ACTION ITEM – If a line in the data has the string "backbone", please show it.

INPUT MATERIAL –
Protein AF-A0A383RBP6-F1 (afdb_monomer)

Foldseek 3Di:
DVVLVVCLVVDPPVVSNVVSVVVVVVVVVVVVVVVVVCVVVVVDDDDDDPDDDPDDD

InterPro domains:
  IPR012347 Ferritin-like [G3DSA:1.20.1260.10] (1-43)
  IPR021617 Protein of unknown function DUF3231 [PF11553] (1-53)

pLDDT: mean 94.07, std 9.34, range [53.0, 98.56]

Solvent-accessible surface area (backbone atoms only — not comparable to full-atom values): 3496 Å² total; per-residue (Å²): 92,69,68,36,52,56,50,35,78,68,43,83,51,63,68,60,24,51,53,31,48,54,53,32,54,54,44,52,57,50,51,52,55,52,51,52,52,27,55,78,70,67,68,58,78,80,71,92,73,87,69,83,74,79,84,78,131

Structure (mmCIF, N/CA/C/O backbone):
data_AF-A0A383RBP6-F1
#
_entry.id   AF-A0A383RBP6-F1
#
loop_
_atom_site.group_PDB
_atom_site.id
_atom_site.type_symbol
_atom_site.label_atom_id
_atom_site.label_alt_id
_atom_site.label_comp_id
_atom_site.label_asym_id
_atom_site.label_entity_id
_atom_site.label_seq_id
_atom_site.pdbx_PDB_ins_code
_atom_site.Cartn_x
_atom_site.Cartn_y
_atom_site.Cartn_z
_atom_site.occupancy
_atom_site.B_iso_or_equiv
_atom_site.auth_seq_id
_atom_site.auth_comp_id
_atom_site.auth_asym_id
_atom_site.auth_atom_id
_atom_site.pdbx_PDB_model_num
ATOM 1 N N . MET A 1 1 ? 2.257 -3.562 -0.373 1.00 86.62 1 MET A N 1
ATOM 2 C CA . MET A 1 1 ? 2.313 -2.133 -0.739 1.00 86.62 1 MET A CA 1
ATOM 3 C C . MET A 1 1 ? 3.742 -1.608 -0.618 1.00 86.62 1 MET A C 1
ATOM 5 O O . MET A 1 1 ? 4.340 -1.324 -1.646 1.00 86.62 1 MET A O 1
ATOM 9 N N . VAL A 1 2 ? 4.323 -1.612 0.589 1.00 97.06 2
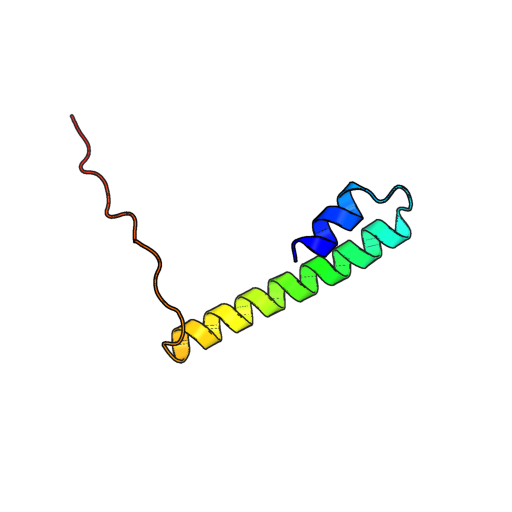 VAL A N 1
ATOM 10 C CA . VAL A 1 2 ? 5.685 -1.117 0.894 1.00 97.06 2 VAL A CA 1
ATOM 11 C C . VAL A 1 2 ? 6.778 -1.656 -0.042 1.00 97.06 2 VAL A C 1
ATOM 13 O O . VAL A 1 2 ? 7.533 -0.873 -0.607 1.00 97.06 2 VAL A O 1
ATOM 16 N N . ALA A 1 3 ? 6.833 -2.972 -0.275 1.00 97.31 3 ALA A N 1
ATOM 17 C CA . ALA A 1 3 ? 7.842 -3.567 -1.158 1.00 97.31 3 ALA A CA 1
ATOM 18 C C . ALA A 1 3 ? 7.788 -3.015 -2.596 1.00 97.31 3 ALA A C 1
ATOM 20 O O . ALA A 1 3 ? 8.827 -2.746 -3.187 1.00 97.31 3 ALA A O 1
ATOM 21 N N . CYS A 1 4 ? 6.587 -2.781 -3.143 1.00 97.50 4 CYS A N 1
ATOM 22 C CA . CYS A 1 4 ? 6.446 -2.198 -4.479 1.00 97.50 4 CYS A CA 1
ATOM 23 C C . CYS A 1 4 ? 7.023 -0.777 -4.521 1.00 97.50 4 CYS A C 1
ATOM 25 O O . CYS 
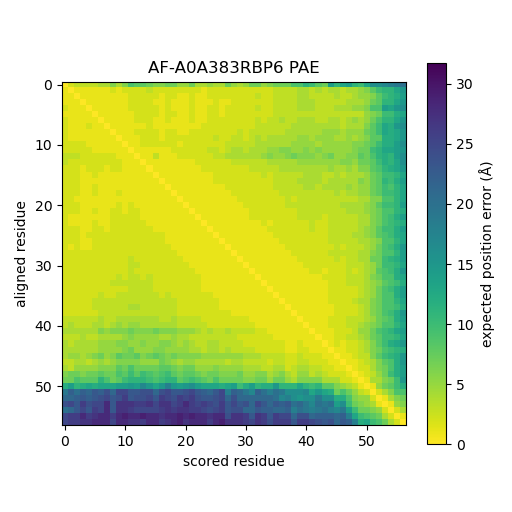A 1 4 ? 7.756 -0.460 -5.448 1.00 97.50 4 CYS A O 1
ATOM 27 N N . SER A 1 5 ? 6.769 0.046 -3.497 1.00 97.69 5 SER A N 1
ATOM 28 C CA . SER A 1 5 ? 7.336 1.400 -3.391 1.00 97.69 5 SER A CA 1
ATOM 29 C C . SER A 1 5 ? 8.858 1.396 -3.301 1.00 97.69 5 SER A C 1
ATOM 31 O O . SER A 1 5 ? 9.510 2.184 -3.977 1.00 97.69 5 SER A O 1
ATOM 33 N N . GLN A 1 6 ? 9.430 0.481 -2.516 1.00 98.31 6 GLN A N 1
ATOM 34 C CA . GLN A 1 6 ? 10.884 0.365 -2.401 1.00 98.31 6 GLN A CA 1
ATOM 35 C C . GLN A 1 6 ? 11.537 -0.046 -3.723 1.00 98.31 6 GLN A C 1
ATOM 37 O O . GLN A 1 6 ? 12.570 0.509 -4.086 1.00 98.31 6 GLN A O 1
ATOM 42 N N . VAL A 1 7 ? 10.940 -0.998 -4.447 1.00 97.75 7 VAL A N 1
ATOM 43 C CA . VAL A 1 7 ? 11.459 -1.429 -5.751 1.00 97.75 7 VAL A CA 1
ATOM 44 C C . VAL A 1 7 ? 11.342 -0.300 -6.769 1.00 97.75 7 VAL A C 1
ATOM 46 O O . VAL A 1 7 ? 12.332 -0.013 -7.430 1.00 97.75 7 VAL A O 1
ATOM 49 N N . MET A 1 8 ? 10.199 0.392 -6.855 1.00 97.88 8 MET A N 1
ATOM 50 C CA . MET A 1 8 ? 10.038 1.547 -7.751 1.00 97.88 8 MET A CA 1
ATOM 51 C C . MET A 1 8 ? 11.094 2.624 -7.488 1.00 97.88 8 MET A C 1
ATOM 53 O O . MET A 1 8 ? 11.767 3.043 -8.419 1.00 97.88 8 MET A O 1
ATOM 57 N N . GLY A 1 9 ? 11.300 3.016 -6.224 1.00 97.44 9 GLY A N 1
ATOM 58 C CA . GLY A 1 9 ? 12.272 4.056 -5.867 1.00
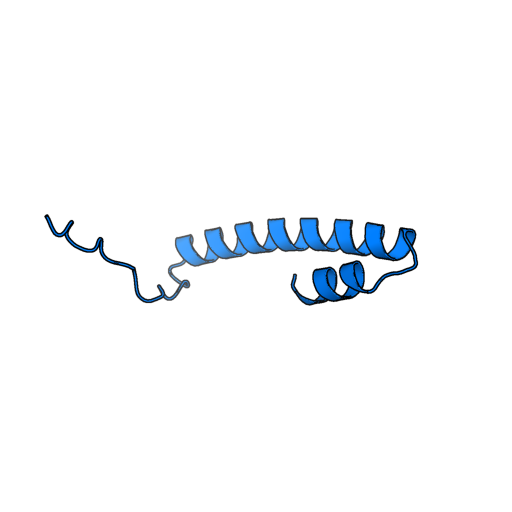 97.44 9 GLY A CA 1
ATOM 59 C C . GLY A 1 9 ? 13.734 3.688 -6.146 1.00 97.44 9 GLY A C 1
ATOM 60 O O . GLY A 1 9 ? 14.575 4.573 -6.241 1.00 97.44 9 GLY A O 1
ATOM 61 N N . LYS A 1 10 ? 14.043 2.393 -6.291 1.00 98.00 10
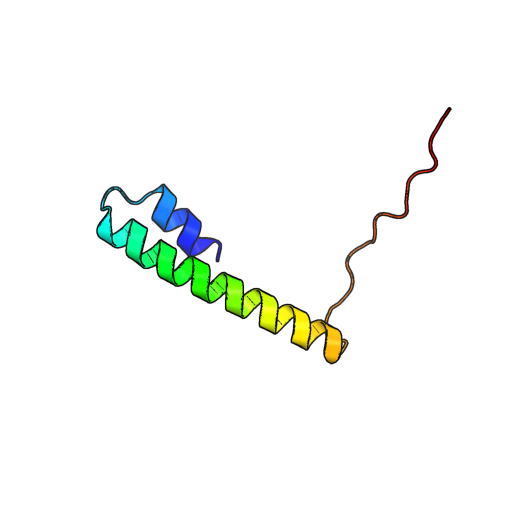 LYS A N 1
ATOM 62 C CA . LYS A 1 10 ? 15.377 1.887 -6.656 1.00 98.00 10 LYS A CA 1
ATOM 63 C C . LYS A 1 10 ? 15.474 1.451 -8.124 1.00 98.00 10 LYS A C 1
ATOM 65 O O . LYS A 1 10 ? 16.535 1.004 -8.553 1.00 98.00 10 LYS A O 1
ATOM 70 N N . SER A 1 11 ? 14.382 1.514 -8.887 1.00 97.50 11 SER A N 1
ATOM 71 C CA . SER A 1 11 ? 14.348 1.019 -10.264 1.00 97.50 11 SER A CA 1
ATOM 72 C C . SER A 1 11 ? 14.979 2.037 -11.202 1.00 97.50 11 SER A C 1
ATOM 74 O O . SER A 1 11 ? 14.455 3.126 -11.386 1.00 97.50 11 SER A O 1
ATOM 76 N N . ILE A 1 12 ? 16.085 1.649 -11.832 1.00 98.12 12 ILE A N 1
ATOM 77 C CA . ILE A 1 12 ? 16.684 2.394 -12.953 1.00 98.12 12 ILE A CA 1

PROBLEM SOLUTION –
Solvent-accessible surface area (backbone atoms only — not comparable to full-atom values): 3496 Å² total; per-residue (Å²): 92,69,68,36,52,56,50,35,78,68,43,83,51,63,68,60,24,51,53,31,48,54,53,32,54,54,44,52,57,50,51,52,55,52,51,52,52,27,55,78,70,67,68,58,78,80,71,92,73,87,69,83,74,79,84,78,131
Structure (mmCIF, N/CA/C/O backbone):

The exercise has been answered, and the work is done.